Make Again
After Erika Meitner
Creation myth: fatherless beginning. A Rush more
intoxicating than absinthe—I guess peace bores the greatest men.
I could laugh about it, but if I could be dutifully average, I have
at least sixty more years to live. These wars have begun rhyming,
burgeoning childhood impulses. Did we ever
unstage, unsoil, unsteal? I wish I could midwife the land into
loving color, but already death is as nostalgic as Sunday brunches,
only sweet when it’s unfamiliar. Voices blur and vanish into bar charts.

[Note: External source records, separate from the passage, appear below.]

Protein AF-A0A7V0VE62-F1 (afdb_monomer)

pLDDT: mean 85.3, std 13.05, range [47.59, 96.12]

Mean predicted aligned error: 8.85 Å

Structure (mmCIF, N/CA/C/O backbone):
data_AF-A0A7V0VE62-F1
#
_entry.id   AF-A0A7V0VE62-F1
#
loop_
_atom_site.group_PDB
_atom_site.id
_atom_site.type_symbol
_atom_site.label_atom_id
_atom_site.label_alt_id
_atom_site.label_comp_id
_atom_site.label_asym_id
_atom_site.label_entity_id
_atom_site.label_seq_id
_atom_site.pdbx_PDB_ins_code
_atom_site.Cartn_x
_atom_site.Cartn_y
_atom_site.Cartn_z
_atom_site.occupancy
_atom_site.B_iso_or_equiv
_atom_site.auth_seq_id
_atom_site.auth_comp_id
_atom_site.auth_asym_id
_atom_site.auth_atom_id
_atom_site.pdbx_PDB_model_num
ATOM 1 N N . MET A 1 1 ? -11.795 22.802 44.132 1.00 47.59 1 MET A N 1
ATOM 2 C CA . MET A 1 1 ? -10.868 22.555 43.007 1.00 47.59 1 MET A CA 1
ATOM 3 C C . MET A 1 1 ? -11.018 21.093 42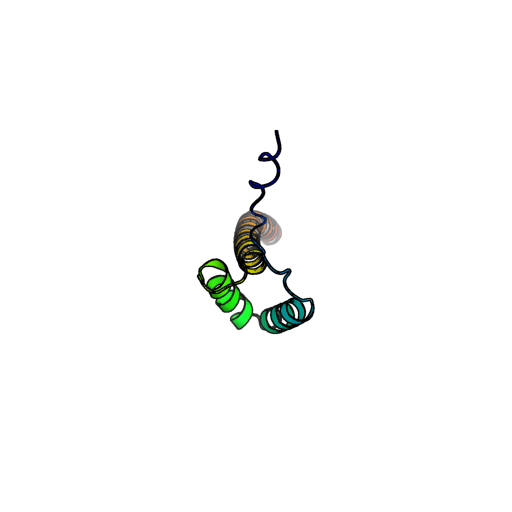.608 1.00 47.59 1 MET A C 1
ATOM 5 O O . MET A 1 1 ? -10.474 20.287 43.332 1.00 47.59 1 MET A O 1
ATOM 9 N N . ASN A 1 2 ? -11.840 20.742 41.604 1.00 62.09 2 ASN A N 1
ATOM 10 C CA . ASN A 1 2 ? -12.007 19.357 41.092 1.00 62.09 2 ASN A CA 1
ATOM 11 C C . ASN A 1 2 ? -12.743 19.336 39.727 1.00 62.09 2 ASN A C 1
ATOM 13 O O . ASN A 1 2 ? -13.702 18.601 39.533 1.00 62.09 2 ASN A O 1
ATOM 17 N N . GLN A 1 3 ? -12.334 20.188 38.781 1.00 57.34 3 GLN A N 1
ATOM 18 C CA . GLN A 1 3 ? -12.907 20.226 37.419 1.00 57.34 3 GLN A CA 1
ATOM 19 C C . GLN A 1 3 ? -11.812 20.373 36.342 1.00 57.34 3 GLN A C 1
ATOM 21 O O . GLN A 1 3 ? -12.006 21.057 35.348 1.00 57.34 3 GLN A O 1
ATOM 26 N N . ILE A 1 4 ? -10.633 19.773 36.552 1.00 58.12 4 ILE A N 1
ATOM 27 C CA . ILE A 1 4 ? -9.540 19.760 35.552 1.00 58.12 4 ILE A CA 1
ATOM 28 C C . ILE A 1 4 ? -9.315 18.384 34.907 1.00 58.12 4 ILE A C 1
ATOM 30 O O . ILE A 1 4 ? -8.393 18.227 34.118 1.00 58.12 4 ILE A O 1
ATOM 34 N N . ASN A 1 5 ? -10.166 17.394 35.200 1.00 59.84 5 ASN A N 1
ATOM 35 C CA . ASN A 1 5 ? -10.013 16.023 34.692 1.00 59.84 5 ASN A CA 1
ATOM 36 C C . ASN A 1 5 ? -10.938 15.665 33.512 1.00 59.84 5 ASN A C 1
ATOM 38 O O . ASN A 1 5 ? -11.055 14.492 33.178 1.00 59.84 5 ASN A O 1
ATOM 42 N N . SER A 1 6 ? -11.602 16.637 32.877 1.00 63.16 6 SER A N 1
ATOM 43 C CA . SER A 1 6 ? -12.704 16.379 31.930 1.00 63.16 6 SER A CA 1
ATOM 44 C C . SER A 1 6 ? -12.488 16.847 30.479 1.00 63.16 6 SER A C 1
ATOM 46 O O . SER A 1 6 ? -13.451 16.871 29.720 1.00 63.16 6 SER A O 1
ATOM 48 N N . THR A 1 7 ? -11.266 17.175 30.032 1.00 52.56 7 THR A N 1
ATOM 49 C CA . THR A 1 7 ? -11.036 17.672 28.649 1.00 52.56 7 THR A CA 1
ATOM 50 C C . THR A 1 7 ? -10.021 16.895 27.811 1.00 52.56 7 THR A C 1
ATOM 52 O O . THR A 1 7 ? -9.615 17.368 26.752 1.00 52.56 7 THR A O 1
ATOM 55 N N . PHE A 1 8 ? -9.676 15.665 28.189 1.00 57.09 8 PHE A N 1
ATOM 56 C CA . PHE A 1 8 ? -9.237 14.688 27.192 1.00 57.09 8 PHE A CA 1
ATOM 57 C C . PHE A 1 8 ? -10.458 13.865 26.812 1.00 57.09 8 PHE A C 1
ATOM 59 O O . PHE A 1 8 ? -10.640 12.754 27.303 1.00 57.09 8 PHE A O 1
ATOM 66 N N . SER A 1 9 ? -11.315 14.422 25.953 1.00 49.69 9 SER A N 1
ATOM 67 C CA . SER A 1 9 ? -12.213 13.603 25.144 1.00 49.69 9 SER A CA 1
ATOM 68 C C . SER A 1 9 ? -11.312 12.725 24.281 1.00 49.69 9 SER A C 1
ATOM 70 O O . SER A 1 9 ? -10.968 13.085 23.158 1.00 49.69 9 SER A O 1
ATOM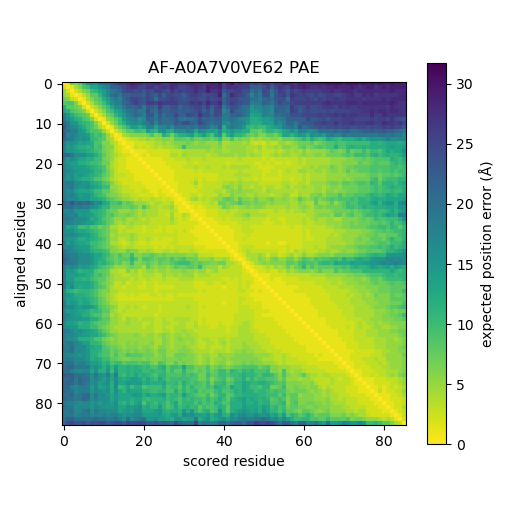 72 N N . GLN A 1 10 ? -10.841 11.615 24.853 1.00 50.91 10 GLN A N 1
ATOM 73 C CA . GLN A 1 10 ? -10.364 10.461 24.119 1.00 50.91 10 GLN A CA 1
ATOM 74 C C . GLN A 1 10 ? -11.552 10.125 23.232 1.00 50.91 10 GLN A C 1
ATOM 76 O O . GLN A 1 10 ? -12.529 9.547 23.696 1.00 50.91 10 GLN A O 1
ATOM 81 N N . SER A 1 11 ? -11.555 10.626 21.995 1.00 55.16 11 SER A N 1
ATOM 82 C CA . SER A 1 11 ? -12.450 10.113 20.973 1.00 55.16 11 SER A CA 1
ATOM 83 C C . SER A 1 11 ? -12.276 8.607 21.071 1.00 55.16 11 SER A C 1
ATOM 85 O O . SER A 1 11 ? -11.158 8.155 20.833 1.00 55.16 11 SER A O 1
ATOM 87 N N . GLU A 1 12 ? -13.276 7.865 21.551 1.00 56.69 12 GLU A N 1
ATOM 88 C CA . GLU A 1 12 ? -13.195 6.412 21.695 1.00 56.69 12 GLU A CA 1
ATOM 89 C C . GLU A 1 12 ? -13.186 5.801 20.294 1.00 56.69 12 GLU A C 1
ATOM 91 O O . GLU A 1 12 ? -14.156 5.254 19.782 1.00 56.69 12 GLU A O 1
ATOM 96 N N . ILE A 1 13 ? -12.057 5.980 19.621 1.00 62.66 13 ILE A N 1
ATOM 97 C CA . ILE A 1 13 ? -11.639 5.241 18.457 1.00 62.66 13 ILE A CA 1
ATOM 98 C C . ILE A 1 13 ? -11.287 3.850 18.946 1.00 62.66 13 ILE A C 1
ATOM 100 O O . ILE A 1 13 ? -10.143 3.543 19.276 1.00 62.66 13 ILE A O 1
ATOM 104 N N . THR A 1 14 ? -12.322 3.020 19.042 1.00 78.25 14 THR A N 1
ATOM 105 C CA . THR A 1 14 ? -12.190 1.586 19.279 1.00 78.25 14 THR A CA 1
ATOM 106 C C . THR A 1 14 ? -11.080 1.040 18.386 1.00 78.25 14 THR A C 1
ATOM 108 O O . THR A 1 14 ? -11.166 1.199 17.169 1.00 78.25 14 THR A O 1
ATOM 111 N N . PRO A 1 15 ? -10.017 0.442 18.942 1.00 80.25 15 PRO A N 1
ATOM 112 C CA . PRO A 1 15 ? -8.900 -0.011 18.132 1.00 80.25 15 PRO A CA 1
ATOM 113 C C . PRO A 1 15 ? -9.391 -1.004 17.075 1.00 80.25 15 PRO A C 1
ATOM 115 O O . PRO A 1 15 ? -10.196 -1.889 17.365 1.00 80.25 15 PRO A O 1
ATOM 118 N N . VAL A 1 16 ? -8.902 -0.851 15.840 1.00 85.81 16 VAL A N 1
ATOM 119 C CA . VAL A 1 16 ? -9.221 -1.780 14.749 1.00 85.81 16 VAL A CA 1
ATOM 120 C C . VAL A 1 16 ? -8.775 -3.177 15.166 1.00 85.81 16 VAL A C 1
ATOM 122 O O . VAL A 1 16 ? -7.608 -3.376 15.516 1.00 85.81 16 VAL A O 1
ATOM 125 N N . SER A 1 17 ? -9.698 -4.135 15.135 1.00 89.31 17 SER A N 1
ATOM 126 C CA . SER A 1 17 ? -9.407 -5.502 15.550 1.00 89.31 17 SER A CA 1
ATOM 127 C C . SER A 1 17 ? -8.385 -6.158 14.615 1.00 89.31 17 SER A C 1
ATOM 129 O O . SER A 1 17 ? -8.276 -5.817 13.434 1.00 89.31 17 SER A O 1
ATOM 131 N N . VAL A 1 18 ? -7.645 -7.149 15.118 1.00 90.50 18 VAL A N 1
ATOM 132 C CA . VAL A 1 18 ? -6.719 -7.932 14.279 1.00 90.50 18 VAL A CA 1
ATOM 133 C C . VAL A 1 18 ? -7.472 -8.615 13.129 1.00 90.50 18 VAL A C 1
ATOM 135 O O . VAL A 1 18 ? -6.968 -8.654 12.010 1.00 90.50 18 VAL A O 1
ATOM 138 N N . GLY A 1 19 ? -8.704 -9.080 13.367 1.00 90.62 19 GLY A N 1
ATOM 139 C CA . GLY A 1 19 ? -9.555 -9.677 12.333 1.00 90.62 19 GLY A CA 1
ATOM 140 C C . GLY A 1 19 ? -9.856 -8.716 11.180 1.00 90.62 19 GLY A C 1
ATOM 141 O O . GLY A 1 19 ? -9.738 -9.095 10.016 1.00 90.62 19 GLY A O 1
ATOM 142 N N . ASP A 1 20 ? -10.143 -7.447 11.481 1.00 89.56 20 ASP A N 1
ATOM 143 C CA . ASP A 1 20 ? -10.384 -6.430 10.451 1.00 89.56 20 ASP A CA 1
ATOM 144 C C . ASP A 1 20 ? -9.136 -6.135 9.616 1.00 89.56 20 ASP A C 1
ATOM 146 O O . ASP A 1 20 ? -9.243 -5.865 8.414 1.00 89.56 20 ASP A O 1
ATOM 150 N N . TRP A 1 21 ? -7.947 -6.189 10.221 1.00 91.81 21 TRP A N 1
ATOM 151 C CA . TRP A 1 21 ? -6.682 -6.073 9.494 1.00 91.81 21 TRP A CA 1
ATOM 152 C C . TRP A 1 21 ? -6.430 -7.280 8.595 1.00 91.81 21 TRP A C 1
ATOM 154 O O . TRP A 1 21 ? -6.042 -7.098 7.446 1.00 91.81 21 TRP A O 1
ATOM 164 N N . VAL A 1 22 ? -6.720 -8.496 9.061 1.00 93.88 22 VAL A N 1
ATOM 165 C CA . VAL A 1 22 ? -6.595 -9.713 8.243 1.00 93.88 22 VAL A CA 1
ATOM 166 C C . VAL A 1 22 ? -7.494 -9.639 7.007 1.00 93.88 22 VAL A C 1
ATOM 168 O O . VAL A 1 22 ? -7.025 -9.887 5.898 1.00 93.88 22 VAL A O 1
ATOM 171 N N . VAL A 1 23 ? -8.755 -9.219 7.160 1.00 92.12 23 VAL A N 1
ATOM 172 C CA . VAL A 1 23 ? -9.666 -9.015 6.016 1.00 92.12 23 VAL A CA 1
ATOM 173 C C . VAL A 1 23 ? -9.142 -7.922 5.083 1.00 92.12 23 VAL A C 1
ATOM 175 O O . VAL A 1 23 ? -9.174 -8.079 3.864 1.00 92.12 23 VAL A O 1
ATOM 178 N N . THR A 1 24 ? -8.613 -6.832 5.643 1.00 90.44 24 THR A N 1
ATOM 179 C CA . THR A 1 24 ? -7.992 -5.748 4.864 1.00 90.44 24 THR A CA 1
ATOM 180 C C . THR A 1 24 ? -6.846 -6.288 4.011 1.00 90.44 24 THR A C 1
ATOM 182 O O . THR A 1 24 ? -6.826 -6.050 2.805 1.00 90.44 24 THR A O 1
ATOM 185 N N . PHE A 1 25 ? -5.948 -7.085 4.595 1.00 91.06 25 PHE A N 1
ATOM 186 C CA . PHE A 1 25 ? -4.834 -7.681 3.864 1.00 91.06 25 PHE A CA 1
ATOM 187 C C . PHE A 1 25 ? -5.293 -8.664 2.783 1.00 91.06 25 PHE A C 1
ATOM 189 O O . PHE A 1 25 ? -4.776 -8.620 1.666 1.00 91.06 25 PHE A O 1
ATOM 196 N N . LEU A 1 26 ? -6.311 -9.480 3.065 1.00 93.00 26 LEU A N 1
ATOM 197 C CA . LEU A 1 26 ? -6.888 -1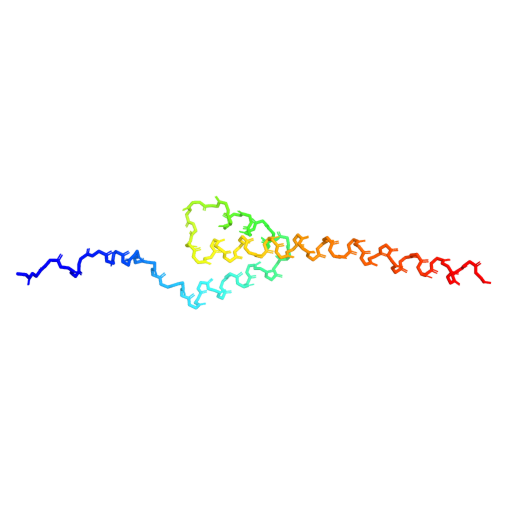0.407 2.090 1.00 93.00 26 LEU A CA 1
ATOM 198 C C . LEU A 1 26 ? -7.459 -9.676 0.865 1.00 93.00 26 LEU A C 1
ATOM 200 O O . LEU A 1 26 ? -7.231 -10.091 -0.268 1.00 93.00 26 LEU A O 1
ATOM 204 N N . ILE A 1 27 ? -8.150 -8.555 1.083 1.00 90.81 27 ILE A N 1
ATOM 205 C CA . ILE A 1 27 ? -8.668 -7.701 0.006 1.00 90.81 27 ILE A CA 1
ATOM 206 C C . ILE A 1 27 ? -7.513 -7.075 -0.786 1.00 90.81 27 ILE A C 1
ATOM 208 O O . ILE A 1 27 ? -7.534 -7.075 -2.016 1.00 90.81 27 ILE A O 1
ATOM 212 N N . THR A 1 28 ? -6.485 -6.568 -0.097 1.00 87.31 28 THR A N 1
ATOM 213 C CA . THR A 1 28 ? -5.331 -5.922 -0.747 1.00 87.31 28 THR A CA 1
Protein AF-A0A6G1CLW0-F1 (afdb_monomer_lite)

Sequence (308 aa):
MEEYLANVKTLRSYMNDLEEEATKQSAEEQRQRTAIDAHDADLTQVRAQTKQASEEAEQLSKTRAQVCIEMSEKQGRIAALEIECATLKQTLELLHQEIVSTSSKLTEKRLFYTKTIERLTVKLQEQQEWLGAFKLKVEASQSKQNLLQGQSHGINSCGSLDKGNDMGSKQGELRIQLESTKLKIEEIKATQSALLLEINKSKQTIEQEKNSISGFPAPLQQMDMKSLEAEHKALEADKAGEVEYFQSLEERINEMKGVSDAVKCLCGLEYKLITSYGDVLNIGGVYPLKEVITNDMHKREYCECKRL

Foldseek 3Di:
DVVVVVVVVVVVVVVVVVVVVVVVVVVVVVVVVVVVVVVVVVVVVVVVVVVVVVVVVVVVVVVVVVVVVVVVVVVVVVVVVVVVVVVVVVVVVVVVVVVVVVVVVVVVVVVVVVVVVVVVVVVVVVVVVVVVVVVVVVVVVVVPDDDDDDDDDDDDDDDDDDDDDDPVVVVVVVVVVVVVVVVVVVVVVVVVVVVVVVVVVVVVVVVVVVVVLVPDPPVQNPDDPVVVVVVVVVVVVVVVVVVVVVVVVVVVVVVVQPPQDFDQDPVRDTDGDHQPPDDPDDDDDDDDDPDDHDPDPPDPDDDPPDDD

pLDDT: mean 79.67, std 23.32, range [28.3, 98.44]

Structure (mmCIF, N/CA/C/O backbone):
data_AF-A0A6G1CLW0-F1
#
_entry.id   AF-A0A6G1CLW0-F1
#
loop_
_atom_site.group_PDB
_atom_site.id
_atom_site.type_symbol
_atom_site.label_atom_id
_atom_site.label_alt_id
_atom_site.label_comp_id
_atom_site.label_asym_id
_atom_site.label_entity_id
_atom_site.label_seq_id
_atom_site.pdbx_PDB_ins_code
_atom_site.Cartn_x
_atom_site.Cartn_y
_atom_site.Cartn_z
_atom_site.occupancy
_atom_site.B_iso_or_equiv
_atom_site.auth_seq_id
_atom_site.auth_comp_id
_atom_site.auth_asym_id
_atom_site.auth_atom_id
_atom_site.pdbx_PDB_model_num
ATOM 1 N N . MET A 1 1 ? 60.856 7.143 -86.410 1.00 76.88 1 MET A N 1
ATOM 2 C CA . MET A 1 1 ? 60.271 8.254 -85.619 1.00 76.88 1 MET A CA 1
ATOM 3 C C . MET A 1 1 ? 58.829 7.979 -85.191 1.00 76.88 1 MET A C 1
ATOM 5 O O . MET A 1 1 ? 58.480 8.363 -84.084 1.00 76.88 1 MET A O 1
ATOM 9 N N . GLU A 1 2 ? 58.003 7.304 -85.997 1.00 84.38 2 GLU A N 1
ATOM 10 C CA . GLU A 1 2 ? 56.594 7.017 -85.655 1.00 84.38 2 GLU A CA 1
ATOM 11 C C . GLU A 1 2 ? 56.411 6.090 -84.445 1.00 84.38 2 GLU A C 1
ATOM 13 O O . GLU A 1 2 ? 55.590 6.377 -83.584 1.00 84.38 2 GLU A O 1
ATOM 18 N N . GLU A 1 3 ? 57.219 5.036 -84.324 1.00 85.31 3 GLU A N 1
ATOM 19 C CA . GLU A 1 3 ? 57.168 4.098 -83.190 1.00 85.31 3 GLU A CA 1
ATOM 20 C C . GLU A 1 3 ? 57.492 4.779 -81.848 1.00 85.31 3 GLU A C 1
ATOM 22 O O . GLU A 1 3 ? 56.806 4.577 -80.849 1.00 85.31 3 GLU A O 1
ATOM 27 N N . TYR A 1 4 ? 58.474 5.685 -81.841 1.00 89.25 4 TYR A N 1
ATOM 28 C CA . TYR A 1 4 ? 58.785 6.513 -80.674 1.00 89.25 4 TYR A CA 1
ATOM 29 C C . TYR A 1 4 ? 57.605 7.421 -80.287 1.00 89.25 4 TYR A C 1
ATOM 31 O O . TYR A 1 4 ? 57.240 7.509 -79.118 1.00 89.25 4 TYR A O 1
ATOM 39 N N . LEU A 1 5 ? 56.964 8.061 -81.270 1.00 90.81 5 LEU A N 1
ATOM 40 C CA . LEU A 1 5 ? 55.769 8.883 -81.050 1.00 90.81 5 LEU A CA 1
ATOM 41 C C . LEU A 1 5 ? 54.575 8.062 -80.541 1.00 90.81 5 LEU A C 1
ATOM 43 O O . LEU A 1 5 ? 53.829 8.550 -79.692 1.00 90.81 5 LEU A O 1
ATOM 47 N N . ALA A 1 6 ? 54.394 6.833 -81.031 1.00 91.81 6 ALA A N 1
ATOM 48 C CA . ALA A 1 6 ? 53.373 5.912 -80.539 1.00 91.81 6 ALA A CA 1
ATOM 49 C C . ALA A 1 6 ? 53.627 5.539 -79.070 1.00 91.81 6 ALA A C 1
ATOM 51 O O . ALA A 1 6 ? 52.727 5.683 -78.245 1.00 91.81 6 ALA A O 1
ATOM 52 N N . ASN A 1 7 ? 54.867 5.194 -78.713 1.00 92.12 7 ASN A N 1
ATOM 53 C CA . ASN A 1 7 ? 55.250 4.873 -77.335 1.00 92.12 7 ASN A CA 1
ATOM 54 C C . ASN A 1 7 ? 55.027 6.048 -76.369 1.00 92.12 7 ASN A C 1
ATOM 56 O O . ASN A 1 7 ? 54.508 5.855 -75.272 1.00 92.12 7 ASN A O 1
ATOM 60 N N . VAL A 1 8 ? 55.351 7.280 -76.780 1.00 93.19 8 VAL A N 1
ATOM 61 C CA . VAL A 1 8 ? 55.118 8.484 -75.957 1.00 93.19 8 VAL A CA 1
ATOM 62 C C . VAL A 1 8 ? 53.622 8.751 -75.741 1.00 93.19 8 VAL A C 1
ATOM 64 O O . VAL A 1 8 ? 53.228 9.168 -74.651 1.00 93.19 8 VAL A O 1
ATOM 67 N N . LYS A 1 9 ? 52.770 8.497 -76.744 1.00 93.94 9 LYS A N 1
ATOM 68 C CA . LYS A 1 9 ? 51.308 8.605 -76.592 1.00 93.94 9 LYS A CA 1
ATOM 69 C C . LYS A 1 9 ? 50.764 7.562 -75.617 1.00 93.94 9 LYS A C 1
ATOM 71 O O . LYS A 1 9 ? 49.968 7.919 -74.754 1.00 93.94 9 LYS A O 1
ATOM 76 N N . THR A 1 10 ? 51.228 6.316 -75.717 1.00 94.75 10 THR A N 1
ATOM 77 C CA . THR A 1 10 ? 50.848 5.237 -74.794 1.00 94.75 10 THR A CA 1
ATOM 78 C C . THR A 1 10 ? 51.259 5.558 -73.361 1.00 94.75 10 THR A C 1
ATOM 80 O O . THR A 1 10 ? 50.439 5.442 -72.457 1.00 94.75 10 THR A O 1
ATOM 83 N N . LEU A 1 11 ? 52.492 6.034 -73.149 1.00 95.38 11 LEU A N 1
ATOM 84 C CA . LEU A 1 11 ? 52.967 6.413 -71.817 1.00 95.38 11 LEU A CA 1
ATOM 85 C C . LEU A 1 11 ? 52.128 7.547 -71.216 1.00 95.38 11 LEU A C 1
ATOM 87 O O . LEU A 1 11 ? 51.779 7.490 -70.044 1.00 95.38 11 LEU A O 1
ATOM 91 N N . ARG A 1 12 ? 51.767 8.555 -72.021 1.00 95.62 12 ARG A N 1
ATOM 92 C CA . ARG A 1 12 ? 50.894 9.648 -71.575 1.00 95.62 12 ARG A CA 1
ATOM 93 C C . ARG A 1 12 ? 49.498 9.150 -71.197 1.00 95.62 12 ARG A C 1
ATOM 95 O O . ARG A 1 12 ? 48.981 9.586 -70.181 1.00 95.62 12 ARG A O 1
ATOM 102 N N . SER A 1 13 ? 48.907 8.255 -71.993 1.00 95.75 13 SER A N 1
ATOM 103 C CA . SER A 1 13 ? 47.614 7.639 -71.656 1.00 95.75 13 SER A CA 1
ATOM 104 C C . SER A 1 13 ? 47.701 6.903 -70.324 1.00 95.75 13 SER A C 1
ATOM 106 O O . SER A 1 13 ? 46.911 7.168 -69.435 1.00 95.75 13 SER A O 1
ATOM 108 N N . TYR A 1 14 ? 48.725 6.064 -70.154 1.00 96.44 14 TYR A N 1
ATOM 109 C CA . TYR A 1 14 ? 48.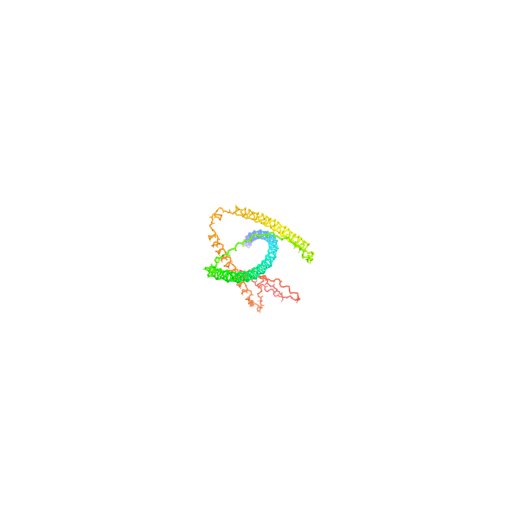930 5.309 -68.922 1.00 96.44 14 TYR A CA 1
ATOM 110 C C . TYR A 1 14 ? 49.157 6.210 -67.700 1.00 96.44 14 TYR A C 1
ATOM 112 O O . TYR A 1 14 ? 48.623 5.941 -66.631 1.00 96.44 14 TYR A O 1
ATOM 120 N N . MET A 1 15 ? 49.927 7.295 -67.846 1.00 96.75 15 MET A N 1
ATOM 121 C CA . MET A 1 15 ? 50.089 8.286 -66.777 1.00 96.75 15 MET A CA 1
ATOM 122 C C . MET A 1 15 ? 48.756 8.936 -66.398 1.00 96.75 15 MET A C 1
ATOM 124 O O . MET A 1 15 ? 48.470 9.042 -65.212 1.00 96.75 15 MET A O 1
ATOM 128 N N . ASN A 1 16 ? 47.937 9.320 -67.381 1.00 96.31 16 ASN A N 1
ATOM 129 C CA . ASN A 1 16 ? 46.618 9.894 -67.118 1.00 96.31 16 ASN A CA 1
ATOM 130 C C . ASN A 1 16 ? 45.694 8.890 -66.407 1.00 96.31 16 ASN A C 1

I tried antidotes, spit sugarcane, bathed in regrets plastered
on open wounds. Saturdays, Mother and I search the supermarket
for fruits on sale. She places two peaches in my cart and I curse
their admissible oblivion. At night, when we dream ourselves to sleep—
her world remains tragically bright and mine godlessly ashy. I kiss
her numbed fingers and pray that silence is not tragedy’s
final stage. Try not to dream too hard, she hums, and I tell her I
wish I couldn’t. Today, a bluebird rips apart petunia petals and I hate
how this is what death has become. There was once an island we named Angel
only because our last and next life were a step away. I am iron-fisted,
manufactured & good. I mistake the spring goldenrods as fallout but I’m not
irreparable yet to believe that war is a habit of character. Tell me I
Know Nothing. Take me raw & lifeless, blistered & baptized. Come
tourist intervention, blissful revolution, underwater exploitation. How often I stare into myself
and hate how only the heart, when lesioned from the body, is borderless. I weigh myself
to be less than my maximized profits, a cartograph of imagined sums. In a summer,
when prayer still isn’t enough, will I know what to do with my body? Would we listen?
The past: a little sister, knocking at our doors.